Messiaen wrote his own free-verse text - a melange of sacred and erotic imagery. His setting for women's choir, strings and percussion, plus obligato piano and ondes Martenot to add electronic swoonings, is an extraordinary mix of birdsong and tribal dance rhythms with sugary French harmony. Yet with Steven Osborne glittering at the piano, Cynthia Millar soulful on the ondes and Donald Runnicles pacing the whole 35 minutes with immaculate timing, the visionary vividness of it all was hugely enjoyed.

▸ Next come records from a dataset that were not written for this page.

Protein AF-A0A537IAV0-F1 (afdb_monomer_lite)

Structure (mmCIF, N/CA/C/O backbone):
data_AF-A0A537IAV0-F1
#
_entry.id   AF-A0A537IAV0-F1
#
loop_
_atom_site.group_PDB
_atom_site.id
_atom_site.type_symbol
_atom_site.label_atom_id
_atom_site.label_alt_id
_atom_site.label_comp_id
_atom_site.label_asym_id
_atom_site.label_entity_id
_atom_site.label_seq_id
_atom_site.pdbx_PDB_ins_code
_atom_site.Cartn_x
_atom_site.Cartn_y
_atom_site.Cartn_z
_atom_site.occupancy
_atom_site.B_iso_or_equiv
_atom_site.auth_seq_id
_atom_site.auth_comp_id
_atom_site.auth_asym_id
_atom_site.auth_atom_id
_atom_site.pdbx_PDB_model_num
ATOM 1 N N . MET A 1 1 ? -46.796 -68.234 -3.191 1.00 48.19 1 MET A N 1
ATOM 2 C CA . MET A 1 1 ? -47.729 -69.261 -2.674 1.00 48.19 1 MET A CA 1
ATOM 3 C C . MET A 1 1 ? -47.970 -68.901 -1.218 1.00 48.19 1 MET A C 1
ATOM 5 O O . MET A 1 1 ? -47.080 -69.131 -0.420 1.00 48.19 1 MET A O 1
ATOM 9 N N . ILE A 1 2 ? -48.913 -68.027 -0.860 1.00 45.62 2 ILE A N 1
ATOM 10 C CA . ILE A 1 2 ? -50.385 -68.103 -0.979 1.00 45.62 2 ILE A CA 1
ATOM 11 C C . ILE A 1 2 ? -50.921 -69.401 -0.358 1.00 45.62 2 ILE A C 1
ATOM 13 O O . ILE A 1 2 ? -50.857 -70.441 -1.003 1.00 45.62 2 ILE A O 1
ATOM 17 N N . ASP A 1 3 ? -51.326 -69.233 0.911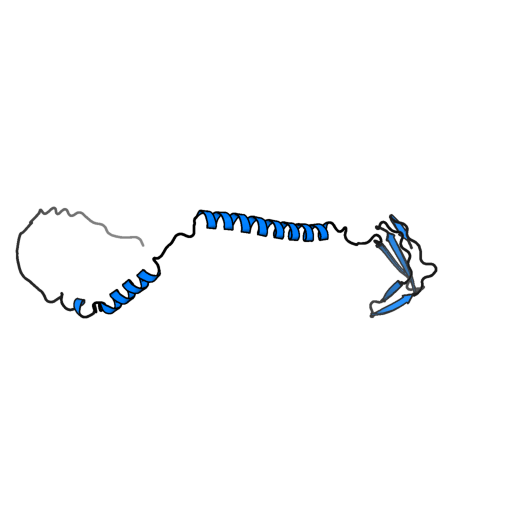 1.00 61.47 3 ASP A N 1
ATOM 18 C CA . ASP A 1 3 ? -52.328 -69.898 1.772 1.00 61.47 3 ASP A CA 1
ATOM 19 C C . ASP A 1 3 ? -52.873 -71.267 1.332 1.00 61.47 3 ASP A C 1
ATOM 21 O O . ASP A 1 3 ? -53.224 -71.452 0.165 1.00 61.47 3 ASP A O 1
ATOM 25 N N . PRO A 1 4 ? -53.051 -72.210 2.275 1.00 58.81 4 PRO A N 1
ATOM 26 C CA . PRO A 1 4 ? -54.447 -72.495 2.607 1.00 58.81 4 PRO A CA 1
ATOM 27 C C . PRO A 1 4 ? -54.692 -72.994 4.043 1.00 58.81 4 PRO A C 1
ATOM 29 O O . PRO A 1 4 ? -54.131 -74.000 4.475 1.00 58.81 4 PRO A O 1
ATOM 32 N N . SER A 1 5 ? -55.732 -72.436 4.660 1.00 56.53 5 SER A N 1
ATOM 33 C CA . SER A 1 5 ? -56.831 -73.139 5.359 1.00 56.53 5 SER A CA 1
ATOM 34 C C . SER A 1 5 ? -57.044 -72.595 6.767 1.00 56.53 5 SER A C 1
ATOM 36 O O . SER A 1 5 ? -56.267 -72.850 7.675 1.00 56.53 5 SER A O 1
ATOM 38 N N . ARG A 1 6 ? -58.027 -71.710 6.946 1.00 55.94 6 ARG A N 1
ATOM 39 C CA . ARG A 1 6 ? -59.472 -72.004 7.029 1.00 55.94 6 ARG A CA 1
ATOM 40 C C . ARG A 1 6 ? -59.834 -72.736 8.318 1.00 55.94 6 ARG A C 1
ATOM 42 O O . ARG A 1 6 ? -59.260 -73.767 8.642 1.00 55.94 6 ARG A O 1
ATOM 49 N N . ASN A 1 7 ? -60.962 -72.277 8.856 1.00 58.16 7 ASN A N 1
ATOM 50 C CA . ASN A 1 7 ? -61.860 -72.994 9.754 1.00 58.16 7 ASN A CA 1
ATOM 51 C C . ASN A 1 7 ? -61.452 -72.974 11.223 1.00 58.16 7 ASN A C 1
ATOM 53 O O . ASN A 1 7 ? -60.299 -73.147 11.571 1.00 58.16 7 ASN A O 1
ATOM 57 N N . LEU A 1 8 ? -62.369 -72.833 12.158 1.00 55.16 8 LEU A N 1
ATOM 58 C CA . LEU A 1 8 ? -63.762 -72.404 12.167 1.00 55.16 8 LEU A CA 1
ATOM 59 C C . LEU A 1 8 ? -64.015 -72.098 13.653 1.00 55.16 8 LEU A C 1
ATOM 61 O O . LEU A 1 8 ? -63.203 -72.448 14.508 1.00 55.16 8 LEU A O 1
ATOM 65 N N . HIS A 1 9 ? -65.153 -71.476 13.935 1.00 52.66 9 HIS A N 1
ATOM 66 C CA . HIS A 1 9 ? -65.945 -71.701 15.141 1.00 52.66 9 HIS A CA 1
ATOM 67 C C . HIS A 1 9 ? -65.409 -72.759 16.120 1.00 52.66 9 HIS A C 1
ATOM 69 O O . HIS A 1 9 ? -65.399 -73.939 15.784 1.00 52.66 9 HIS A O 1
ATOM 75 N N . ASP A 1 10 ? -65.158 -72.357 17.366 1.00 51.47 10 ASP A N 1
ATOM 76 C CA . ASP A 1 10 ? -65.952 -72.978 18.420 1.00 51.47 10 ASP A CA 1
ATOM 77 C C . ASP A 1 10 ? -66.157 -72.067 19.630 1.00 51.47 10 ASP A C 1
ATOM 79 O O . ASP A 1 10 ? -65.260 -71.384 20.125 1.00 51.47 10 ASP A O 1
ATOM 83 N N . GLN A 1 11 ? -67.408 -72.060 20.056 1.00 54.44 11 GLN A N 1
ATOM 84 C CA . GLN A 1 11 ? -67.943 -71.386 21.218 1.00 54.44 11 GLN A CA 1
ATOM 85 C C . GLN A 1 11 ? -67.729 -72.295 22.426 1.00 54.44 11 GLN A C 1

After this, the gentle plainsong contours of the Duruflé, sustained on Fauré-like harmonies, revealed a composer unquestioningly at one with his tradition. Yet, as the Requiem unfolds, Duruflé's individuality duly emerges. Compared to the minimally varied repetitiousness of Messiaen, for instance, he is tellingly concise. It takes him only a few bars to build a texture of overwhelming power in his "Sanctus" or to evoke the illimitable calm of his "In paradisum".

Yet there is never a suspicion of short windedness: the brief soprano and baritone solos may comprise only a few phrases each, but sung, as here, with the compassion of Sarah Connolly and the eloquence of Christopher Maltman, they have the impact of substantial numbers. And such is Duruflé's skill, that a work one would have thought cried out for a resonant church acoustic sounded no less sonorous and full in the dryness of the Barbican, as potently realised by the BBC Symphony Orchestra and Chorus, under Runnicles' measured sway.

Do not miss the Radio 3 relay of this moving concert on Wednesday.